11:18:33.641685,,,p47468,th1282709632,,,,0,,,seg-1,,,,,"LOG","00000","CHANGETRACKING: found an MD record. is full resync 0, last lsn (881/-377257680) is transition to resync completed 0, is transition to insync completed 0",,,,,,,0,,"cdbresynchronizechangetracking.c",2529,
11:18:33.641713,,,p47468,th1282709632,,,,0,,,seg-1,,,,,"LOG","00000","'full resync 'false' resync lsn '371/E9838130(881/3917709616)' ', mirroring role 'primary role' mirroring state 'resync' segment state 'initialization and recovery' filerep state 'initialization and recovery' process name(pid) 'primary resync manager process(47468)' 'cdbfilerepresyncmanager.c' 'L356' 'FileRepResyncManager_SetEndResyncLSN'",,,,,,,0,,"cdbfilerep.c",1824,
Then, the issue was resolved by a full cluster restart, but it did not receive proper attention.
The problem
The cause of this issue is unclear; namely, it is not clear how the "faulty" entry finds its way and stays in the pendingOpsTable.
Related information
I have done some research of GPDB 5.26 code related to the issue (primarily md.c); however, I only found that the fsync requests are submitted by backend and processed asynchronously, while TRUNCATE results in an immediate unlink().
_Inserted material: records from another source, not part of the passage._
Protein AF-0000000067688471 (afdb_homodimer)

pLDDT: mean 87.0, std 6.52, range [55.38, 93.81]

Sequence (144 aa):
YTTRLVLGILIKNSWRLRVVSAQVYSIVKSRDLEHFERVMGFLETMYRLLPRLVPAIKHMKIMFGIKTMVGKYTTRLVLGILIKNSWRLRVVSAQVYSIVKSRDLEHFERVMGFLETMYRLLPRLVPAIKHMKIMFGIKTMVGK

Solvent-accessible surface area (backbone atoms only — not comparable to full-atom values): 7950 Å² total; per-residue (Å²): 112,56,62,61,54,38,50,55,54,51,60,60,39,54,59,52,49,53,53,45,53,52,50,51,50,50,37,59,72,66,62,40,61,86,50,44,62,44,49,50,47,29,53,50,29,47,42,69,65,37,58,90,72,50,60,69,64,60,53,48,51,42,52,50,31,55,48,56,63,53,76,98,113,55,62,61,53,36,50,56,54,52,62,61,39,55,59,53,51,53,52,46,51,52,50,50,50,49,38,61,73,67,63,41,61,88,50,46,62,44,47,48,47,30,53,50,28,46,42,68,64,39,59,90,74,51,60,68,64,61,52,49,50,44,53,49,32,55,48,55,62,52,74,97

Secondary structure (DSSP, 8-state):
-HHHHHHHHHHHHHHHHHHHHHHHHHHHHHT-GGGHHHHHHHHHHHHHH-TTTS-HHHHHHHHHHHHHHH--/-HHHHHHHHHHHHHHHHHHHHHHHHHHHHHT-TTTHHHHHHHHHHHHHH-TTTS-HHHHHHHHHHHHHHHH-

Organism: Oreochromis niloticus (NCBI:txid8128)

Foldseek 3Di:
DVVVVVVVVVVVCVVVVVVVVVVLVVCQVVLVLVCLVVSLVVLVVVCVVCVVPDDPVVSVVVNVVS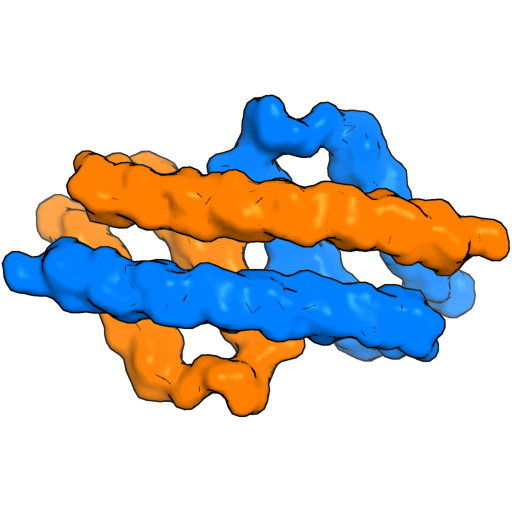VVSNVD/DVVVVVVVVVVVCVVVVVVVVVVLVVCQVVLVLVCLVVSLVVLVVVCVVCVVPDDPVVSVVVNVVSVVSNVD

Nearest PDB structures (foldseek):
  4mwz-assembly1_A  TM=8.094E-01  e=3.682E+00  Plasmodium vivax Sal-1
  6o0i-assembly1_A  TM=5.792E-01  e=7.596E+00  synthetic construct
  8glv-assembly1_Eb  TM=5.145E-01  e=5.838E+00  Chlamydomonas reinhardtii
  4mwz-assembly1_A  TM=8.094E-01  e=3.682E+00  Plasmodium vivax Sal-1
  6o0i-assembly1_A  TM=5.796E-01  e=7.596E+00  synthetic construct

Radius of gyration: 15.23 Å; Cα contacts (8 Å, |Δi|>4): 128; chains: 2; bounding box: 32×48×33 Å

Structure (mmCIF, N/CA/C/O backbone):
data_AF-0000000067688471-model_v1
#
loop_
_entity.id
_entity.type
_entity.pdbx_description
1 polymer 'TERF1-interacting nuclear factor 2 N-terminal domain-containing protein'
#
loop_
_atom_site.group_PDB
_atom_site.id
_atom_site.type_symbol
_atom_site.label_atom_id
_atom_site.label_alt_id
_atom_site.label_comp_id
_atom_site.label_asym_id
_atom_site.label_entity_id
_atom_site.label_seq_id
_atom_site.pdbx_PDB_ins_code
_atom_site.Cartn_x
_atom_site.Cartn_y
_atom_site.Cartn_z
_atom_site.occupancy
_atom_site.B_iso_or_equiv
_atom_site.auth_seq_id
_atom_site.auth_comp_id
_atom_site.auth_asym_id
_atom_site.auth_atom_id
_atom_site.pdbx_PDB_model_num
ATOM 1 N N . TYR A 1 1 ? -4.371 21.562 12.984 1 74.81 1 TYR A N 1
ATOM 2 C CA . TYR A 1 1 ? -5.457 20.641 13.32 1 74.81 1 TYR A CA 1
ATOM 3 C C . TYR A 1 1 ? -5.555 19.531 12.289 1 74.81 1 TYR A C 1
ATOM 5 O O . TYR A 1 1 ? -5.508 18.344 12.641 1 74.81 1 TYR A O 1
ATOM 13 N N . THR A 1 2 ? -5.504 19.656 11.047 1 82.12 2 THR A N 1
ATOM 14 C CA . THR A 1 2 ? -5.695 18.672 9.992 1 82.12 2 THR A CA 1
ATOM 15 C C . THR A 1 2 ? -4.559 17.656 9.992 1 82.12 2 THR A C 1
ATOM 17 O O . THR A 1 2 ? -4.793 16.453 9.875 1 82.12 2 THR A O 1
ATOM 20 N N . THR A 1 3 ? -3.354 18.188 10.312 1 84.5 3 THR A N 1
ATOM 21 C CA . THR A 1 3 ? -2.201 17.281 10.266 1 84.5 3 THR A CA 1
ATOM 22 C C . THR A 1 3 ? -2.271 16.266 11.398 1 84.5 3 THR A C 1
ATOM 24 O O . THR A 1 3 ? -2.02 15.078 11.18 1 84.5 3 THR A O 1
ATOM 27 N N . ARG A 1 4 ? -2.711 16.75 12.578 1 87.5 4 ARG A N 1
ATOM 28 C CA . ARG A 1 4 ? -2.793 15.852 13.719 1 87.5 4 ARG A CA 1
ATOM 29 C C . ARG A 1 4 ? -3.859 14.781 13.5 1 87.5 4 ARG A C 1
ATOM 31 O O . ARG A 1 4 ? -3.666 13.625 13.867 1 87.5 4 ARG A O 1
ATOM 38 N N . LEU A 1 5 ? -4.98 15.164 12.898 1 85.44 5 LEU A N 1
ATOM 39 C CA . LEU A 1 5 ? -6.055 14.227 12.609 1 85.44 5 LEU A CA 1
ATOM 40 C C . LEU A 1 5 ? -5.598 13.172 11.609 1 85.44 5 LEU A C 1
ATOM 42 O O . LEU A 1 5 ? -5.797 11.977 11.82 1 85.44 5 LEU A O 1
ATOM 46 N N . VAL A 1 6 ? -4.941 13.664 10.578 1 87.06 6 VAL A N 1
ATOM 47 C CA . VAL A 1 6 ? -4.488 12.758 9.531 1 87.06 6 VAL A CA 1
ATOM 48 C C . VAL A 1 6 ? -3.436 11.805 10.086 1 87.06 6 VAL A C 1
ATOM 50 O O . VAL A 1 6 ? -3.467 10.602 9.805 1 87.06 6 VAL A O 1
ATOM 53 N N . LEU A 1 7 ? -2.613 12.312 10.953 1 89.31 7 LEU A N 1
ATOM 54 C CA . LEU A 1 7 ? -1.562 11.492 11.539 1 89.31 7 LEU A CA 1
ATOM 55 C C . LEU A 1 7 ? -2.154 10.438 12.469 1 89.31 7 LEU A C 1
ATOM 57 O O . LEU A 1 7 ? -1.705 9.289 12.484 1 89.31 7 LEU A O 1
ATOM 61 N N . GLY A 1 8 ? -3.201 10.789 13.203 1 88.19 8 GLY A N 1
ATOM 62 C CA . GLY A 1 8 ? -3.891 9.844 14.07 1 88.19 8 GLY A CA 1
ATOM 63 C C . GLY A 1 8 ? -4.52 8.695 13.312 1 88.19 8 GLY A C 1
ATOM 64 O O . GLY A 1 8 ? -4.422 7.539 13.734 1 88.19 8 GLY A O 1
ATOM 65 N N . ILE A 1 9 ? -5.02 8.984 12.258 1 83.94 9 ILE A N 1
ATOM 66 C CA . ILE A 1 9 ? -5.676 7.973 11.438 1 83.94 9 ILE A CA 1
ATOM 67 C C . ILE A 1 9 ? -4.629 7.074 10.789 1 83.94 9 ILE A C 1
ATOM 69 O O . ILE A 1 9 ? -4.816 5.859 10.695 1 83.94 9 ILE A O 1
ATOM 73 N N . LEU A 1 10 ? -3.516 7.637 10.406 1 84.19 10 LEU A N 1
ATOM 74 C CA . LEU A 1 10 ? -2.447 6.895 9.742 1 84.19 10 LEU A CA 1
ATOM 75 C C . LEU A 1 10 ? -1.806 5.898 10.703 1 84.19 10 LEU A C 1
ATOM 77 O O . LEU A 1 10 ? -1.374 4.82 10.289 1 84.19 10 LEU A O 1
ATOM 81 N N . ILE A 1 11 ? -1.793 6.23 11.953 1 83.19 11 ILE A N 1
ATOM 82 C CA . ILE A 1 11 ? -1.247 5.32 12.953 1 83.19 11 ILE A CA 1
ATOM 83 C C . ILE A 1 11 ? -2.094 4.051 13.008 1 83.19 11 ILE A C 1
ATOM 85 O O . ILE A 1 11 ? -1.559 2.943 13.102 1 83.19 11 ILE A O 1
ATOM 89 N N . LYS A 1 12 ? -3.316 4.195 12.883 1 81.69 12 LYS A N 1
ATOM 90 C CA . LYS A 1 12 ? -4.223 3.049 12.875 1 81.69 12 LYS A CA 1
ATOM 91 C C . LYS A 1 12 ? -4.121 2.271 11.57 1 81.69 12 LYS A C 1
ATOM 93 O O . LYS A 1 12 ? -4.453 1.087 11.516 1 81.69 12 LYS A O 1
ATOM 98 N N . ASN A 1 13 ? -3.484 2.93 10.586 1 75.94 13 ASN A N 1
ATOM 99 C CA . ASN A 1 13 ? -3.318 2.33 9.266 1 75.94 13 ASN A CA 1
ATOM 100 C C . ASN A 1 13 ? -2.301 1.193 9.289 1 75.94 13 ASN A C 1
ATOM 102 O O . ASN A 1 13 ? -2.328 0.309 8.43 1 75.94 13 ASN A O 1
ATOM 106 N N . SER A 1 14 ? -1.469 1.155 10.383 1 79.62 14 SER A N 1
ATOM 107 C CA . SER A 1 14 ? -0.499 0.07 10.492 1 79.62 14 SER A CA 1
ATOM 108 C C . SER A 1 14 ? -1.188 -1.29 10.484 1 79.62 14 SER A C 1
ATOM 110 O O . SER A 1 14 ? -0.728 -2.223 9.82 1 79.62 14 SER A O 1
ATOM 112 N N . TRP A 1 15 ? -2.309 -1.365 11.172 1 83.81 15 TRP A N 1
ATOM 113 C CA . TRP A 1 15 ? -3.08 -2.604 11.188 1 83.81 15 TRP A CA 1
ATOM 114 C C . TRP A 1 15 ? -3.633 -2.918 9.797 1 83.81 15 TRP A C 1
ATOM 116 O O . TRP A 1 15 ? -3.615 -4.074 9.367 1 83.81 15 TRP A O 1
ATOM 126 N N . ARG A 1 16 ? -4.074 -1.942 9.156 1 86.44 16 ARG A N 1
ATOM 127 C CA . ARG A 1 16 ? -4.672 -2.135 7.84 1 86.44 16 ARG A CA 1
ATOM 128 C C . ARG A 1 16 ? -3.648 -2.67 6.848 1 86.44 16 ARG A C 1
ATOM 130 O O . ARG A 1 16 ? -3.973 -3.512 6.008 1 86.44 16 ARG A O 1
ATOM 137 N N . LEU A 1 17 ? -2.381 -2.199 7.043 1 88.81 17 LEU A N 1
ATOM 138 C CA . LEU A 1 17 ? -1.31 -2.652 6.164 1 88.81 17 LEU A CA 1
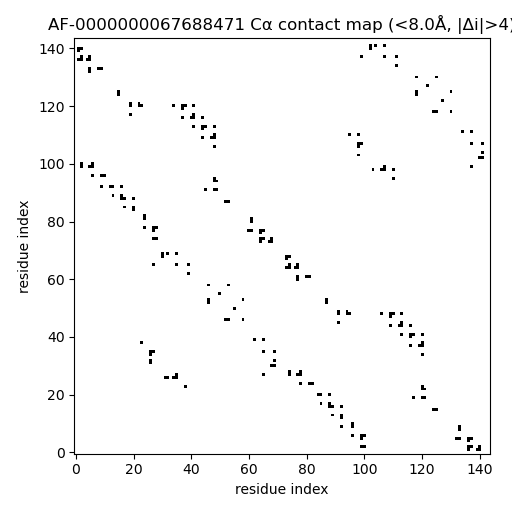ATOM 139 C C . LEU A 1 17 ? -1.021 -4.137 6.375 1 88.81 17 LEU A C 1
ATOM 141 O O . LEU A 1 17 ? -0.755 -4.863 5.418 1 88.81 17 LEU A O 1
ATOM 145 N N . ARG A 1 18 ? -1.264 -4.496 7.574 1 89.25 18 ARG A N 1
ATOM 146 C CA . ARG A 1 18 ? -1.088 -5.914 7.875 1 89.25 18 ARG A CA 1
ATOM 147 C C . ARG A 1 18 ? -2.188 -6.75 7.23 1 89.25 18 ARG A C 1
ATOM 149 O O . ARG A 1 18 ? -1.923 -7.828 6.695 1 89.25 18 ARG A O 1
ATOM 156 N N . VAL A 1 19 ? -3.342 -6.301 7.277 1 91.25 19 VAL A N 1
ATOM 157 C CA . VAL A 1 19 ? -4.473 -7.016 6.691 1 91.25 19 VAL A CA 1
ATOM 158 C C . VAL A 1 19 ? -4.344 -7.031 5.172 1 91.25 19 VAL A C 1
ATOM 160 O O . VAL A 1 19 ? -4.621 -8.047 4.527 1 91.25 19 VAL A O 1
ATOM 163 N N . VAL A 1 20 ? -3.842 -5.898 4.629 1 91.44 20 VAL A N 1
ATOM 164 C CA . VAL A 1 20 ? -3.672 -5.805 3.184 1 91.44 20 VAL A CA 1
ATOM 165 C C . VAL A 1 20 ? -2.646 -6.832 2.715 1 91.44 20 VAL A C 1
ATOM 167 O O . VAL A 1 20 ? -2.836 -7.484 1.683 1 91.44 20 VAL A O 1
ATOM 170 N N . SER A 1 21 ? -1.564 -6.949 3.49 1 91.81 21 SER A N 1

This issue may be related to https://github.com/greenplum-db/gpdb/issues/9034.
https://github.com/greenplum-db/gpdb/pull/9425 seems to fix the issue, but the code there is for master and cannot be backported to 5X, as md.c has undergone huge changes in Postgres 9.0, as well as in recent GPDB versions. The test introduced in that PR does not work on 5X, too.
Hi @leskin-in ,
We will close this issue because GP5 is ending its life and it is time to migrate to 6X. Please feel free to reopen it if this issue still affect you. Thanks!